Thomas Davis and Charles Johnson each tallied a sack, giving the Panthers a total of five on the day. Johnson’s four-and-a-half sacks are second on the team only to Peppers’ seven, and the young defensive end has made huge strides this year towards solidifying his place on the Panthers roster.
In only his second year out of Georgia, Johnson’s improvement is impressive to say the least. He was active for only three of the team’s 16 games last year.
Jon Beason led the Panthers in tackles with 15; 11 of them solo. Beason has 79 total tackles on the season and will be looking to match and improve upon his 140 tackle performance in his rookie season.
Chris Gamble and Richard Marshall both recorded interceptions for the Carolina defense, with Marshall’s coming in the end zone to thwart a promising Oakland drive after Delhomme’s first pick.
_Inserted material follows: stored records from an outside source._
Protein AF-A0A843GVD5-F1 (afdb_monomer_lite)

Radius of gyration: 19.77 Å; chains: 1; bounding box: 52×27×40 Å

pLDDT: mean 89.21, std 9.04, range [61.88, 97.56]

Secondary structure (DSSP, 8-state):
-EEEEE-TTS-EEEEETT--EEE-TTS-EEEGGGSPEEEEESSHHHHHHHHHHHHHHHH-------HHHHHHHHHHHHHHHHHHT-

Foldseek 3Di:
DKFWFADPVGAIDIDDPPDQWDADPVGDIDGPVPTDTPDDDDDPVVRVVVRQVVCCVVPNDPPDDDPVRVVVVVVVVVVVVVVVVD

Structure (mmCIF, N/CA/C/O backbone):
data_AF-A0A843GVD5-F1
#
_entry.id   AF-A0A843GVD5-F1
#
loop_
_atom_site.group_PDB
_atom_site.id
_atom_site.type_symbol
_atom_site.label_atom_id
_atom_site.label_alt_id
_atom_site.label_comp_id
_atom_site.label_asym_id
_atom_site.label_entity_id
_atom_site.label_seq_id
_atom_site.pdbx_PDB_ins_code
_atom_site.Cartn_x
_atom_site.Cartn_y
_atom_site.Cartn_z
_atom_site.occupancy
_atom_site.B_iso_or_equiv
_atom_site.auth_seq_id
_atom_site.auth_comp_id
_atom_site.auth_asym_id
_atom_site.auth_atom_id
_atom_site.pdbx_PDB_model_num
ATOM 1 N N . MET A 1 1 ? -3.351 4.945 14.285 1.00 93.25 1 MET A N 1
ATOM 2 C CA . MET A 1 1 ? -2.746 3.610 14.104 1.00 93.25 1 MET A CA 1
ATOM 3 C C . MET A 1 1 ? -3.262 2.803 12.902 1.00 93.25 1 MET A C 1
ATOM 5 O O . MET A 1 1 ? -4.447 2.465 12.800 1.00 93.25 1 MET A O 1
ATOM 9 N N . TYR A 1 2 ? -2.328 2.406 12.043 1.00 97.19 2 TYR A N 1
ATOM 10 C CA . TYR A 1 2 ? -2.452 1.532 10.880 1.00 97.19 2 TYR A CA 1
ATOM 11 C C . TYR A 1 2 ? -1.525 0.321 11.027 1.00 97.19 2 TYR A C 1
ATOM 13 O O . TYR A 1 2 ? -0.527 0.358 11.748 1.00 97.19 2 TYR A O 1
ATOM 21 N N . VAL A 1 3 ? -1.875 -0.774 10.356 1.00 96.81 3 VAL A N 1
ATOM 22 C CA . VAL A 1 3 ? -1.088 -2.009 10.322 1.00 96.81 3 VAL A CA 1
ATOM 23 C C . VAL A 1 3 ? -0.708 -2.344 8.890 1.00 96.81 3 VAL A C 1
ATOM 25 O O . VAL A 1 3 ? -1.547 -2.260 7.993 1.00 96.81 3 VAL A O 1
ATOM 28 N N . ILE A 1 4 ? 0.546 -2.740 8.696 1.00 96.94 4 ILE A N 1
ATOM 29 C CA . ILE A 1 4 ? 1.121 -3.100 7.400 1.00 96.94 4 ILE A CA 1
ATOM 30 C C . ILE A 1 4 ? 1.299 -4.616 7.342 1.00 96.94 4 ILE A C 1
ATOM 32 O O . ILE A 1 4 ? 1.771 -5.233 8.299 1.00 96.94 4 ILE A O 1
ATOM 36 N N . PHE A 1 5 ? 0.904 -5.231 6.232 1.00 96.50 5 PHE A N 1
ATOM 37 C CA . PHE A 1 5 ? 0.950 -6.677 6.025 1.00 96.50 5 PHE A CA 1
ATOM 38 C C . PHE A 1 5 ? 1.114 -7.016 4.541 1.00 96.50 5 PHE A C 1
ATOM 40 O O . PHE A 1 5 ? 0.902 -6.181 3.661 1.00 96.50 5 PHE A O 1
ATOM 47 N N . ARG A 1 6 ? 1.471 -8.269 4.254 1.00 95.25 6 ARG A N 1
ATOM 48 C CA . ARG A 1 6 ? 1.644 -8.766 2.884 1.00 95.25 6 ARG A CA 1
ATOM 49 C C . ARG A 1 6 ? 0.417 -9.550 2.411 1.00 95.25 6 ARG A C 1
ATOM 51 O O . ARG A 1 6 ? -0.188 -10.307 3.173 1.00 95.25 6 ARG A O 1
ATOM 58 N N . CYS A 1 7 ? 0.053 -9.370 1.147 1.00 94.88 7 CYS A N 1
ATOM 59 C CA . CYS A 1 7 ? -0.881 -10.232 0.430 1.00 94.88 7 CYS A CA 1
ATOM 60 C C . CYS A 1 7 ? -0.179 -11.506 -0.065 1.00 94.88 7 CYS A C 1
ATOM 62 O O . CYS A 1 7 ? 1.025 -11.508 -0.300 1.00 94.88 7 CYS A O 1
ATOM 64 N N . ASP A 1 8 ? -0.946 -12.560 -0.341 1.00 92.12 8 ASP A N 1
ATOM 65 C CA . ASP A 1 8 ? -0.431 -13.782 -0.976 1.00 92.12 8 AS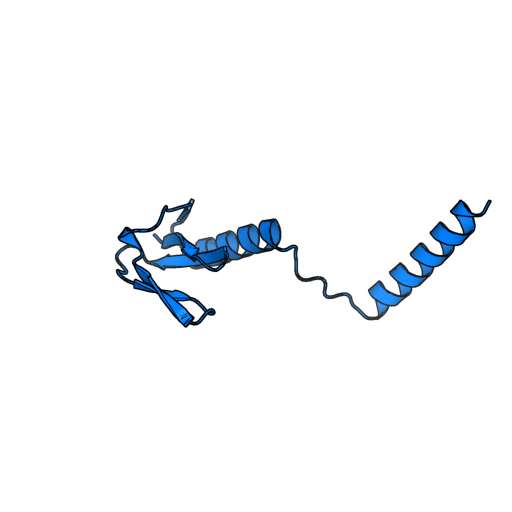P A CA 1
ATOM 66 C C . ASP A 1 8 ? 0.159 -13.537 -2.374 1.00 92.12 8 ASP A C 1
ATOM 68 O O . ASP A 1 8 ? 0.929 -14.350 -2.861 1.00 92.12 8 ASP A O 1
ATOM 72 N N . CYS A 1 9 ? -0.197 -12.432 -3.042 1.00 93.25 9 CYS A N 1
ATOM 73 C CA . CYS A 1 9 ? 0.407 -12.049 -4.324 1.00 93.25 9 CYS A CA 1
ATOM 74 C C . CYS A 1 9 ? 1.776 -11.361 -4.185 1.00 93.25 9 CYS A C 1
ATOM 76 O O . CYS A 1 9 ? 2.326 -10.910 -5.182 1.00 93.25 9 CYS A O 1
ATOM 78 N N . GLY A 1 10 ? 2.292 -11.207 -2.963 1.00 92.31 10 GLY A N 1
ATOM 79 C CA . GLY A 1 10 ? 3.578 -10.563 -2.688 1.00 92.31 10 GLY A CA 1
ATOM 80 C C . GLY A 1 10 ? 3.488 -9.070 -2.364 1.00 92.31 10 GLY A C 1
ATOM 81 O O . GLY A 1 10 ? 4.345 -8.565 -1.643 1.00 92.31 10 GLY A O 1
ATOM 82 N N . ARG A 1 11 ? 2.417 -8.375 -2.779 1.00 94.25 11 ARG A N 1
ATOM 83 C CA . ARG A 1 11 ? 2.243 -6.940 -2.493 1.00 94.25 11 ARG A CA 1
ATOM 84 C C . ARG A 1 11 ? 2.106 -6.650 -1.002 1.00 94.25 11 ARG A C 1
ATOM 86 O O . ARG A 1 11 ? 1.386 -7.346 -0.282 1.00 94.25 11 ARG A O 1
ATOM 93 N N . VAL A 1 12 ? 2.718 -5.553 -0.578 1.00 96.44 12 VAL A N 1
ATOM 94 C CA . VAL A 1 12 ? 2.543 -4.965 0.749 1.00 96.44 12 VAL A CA 1
ATOM 95 C C . VAL A 1 12 ? 1.348 -4.009 0.726 1.00 96.44 12 VAL A C 1
ATOM 97 O O . VAL A 1 12 ? 1.122 -3.288 -0.246 1.00 96.44 12 VAL A O 1
ATOM 100 N N . LEU A 1 13 ? 0.534 -4.057 1.777 1.00 96.31 13 LEU A N 1
ATOM 101 C CA . LEU A 1 13 ? -0.684 -3.271 1.953 1.00 96.31 13 LEU A CA 1
ATOM 102 C C . LEU A 1 13 ? -0.763 -2.774 3.394 1.00 96.31 13 LEU A C 1
ATOM 104 O O . LEU A 1 13 ? -0.192 -3.381 4.300 1.00 96.31 13 LEU A O 1
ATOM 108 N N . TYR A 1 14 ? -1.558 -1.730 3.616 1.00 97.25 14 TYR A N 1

The Panthers also played well on special teams, especially kick returner Mark Jones. Jones returned seven punts for 123 yards and nearly broke one for a touchdown before being forced out of bounds after 55 yards by Oakland punter Shane Lechler. That would set up the Kasay field goal that ultimately put the game out of reach for Oakland. His lone kickoff return was good for 59 yards.
The Raiders did not help themselves any Sunday, racking up 83 yards on 10 penalties. To go along with the five sacks, Oakland also fumbled the ball five times, although they lost only one of them.
Fargas led the Raiders on the ground with 89 yards on 22 carries while Michael Bush was the team’s leading receiver with five catches for 43 yards. Rashad Baker snagged two of Delhomme’s four interceptions while Asomugha and Sam Williams each had one.
The Raiders had the ball for a commanding 37:02, but were only able to yield two Sebastian Janikowski field goals to show for it. Janikowski missed a 58-yard attempt with nine seconds left in the game that would have allowed the Raiders to try for a miracle onside kick and Hail Mary combination to potentially tie the game.
To put a cap on the lackluster performance that both teams put on Sunday, the two teams combined to go 5-for-30 on third down, commit seven turnovers, punt 20 times, were whistled for 14 penalties and had a combined average of less than five yards per passing play.
The Panthers' 22:58 time of possession was their lowest this season.
The Panthers will have the opportunity to work out some of the kinks in their offense during next week’s game, as they host the win-less Detroit Lions. Lucky for Carolina they don’t have to travel to a hostile environment or face a division rival a week after their pitiful effort in Oakland.
The Raiders will try to break their streak of nine consecutive quarters without a touchdown and turn the season around under interim head coach Tom Cable when they head to Miami next Sunday.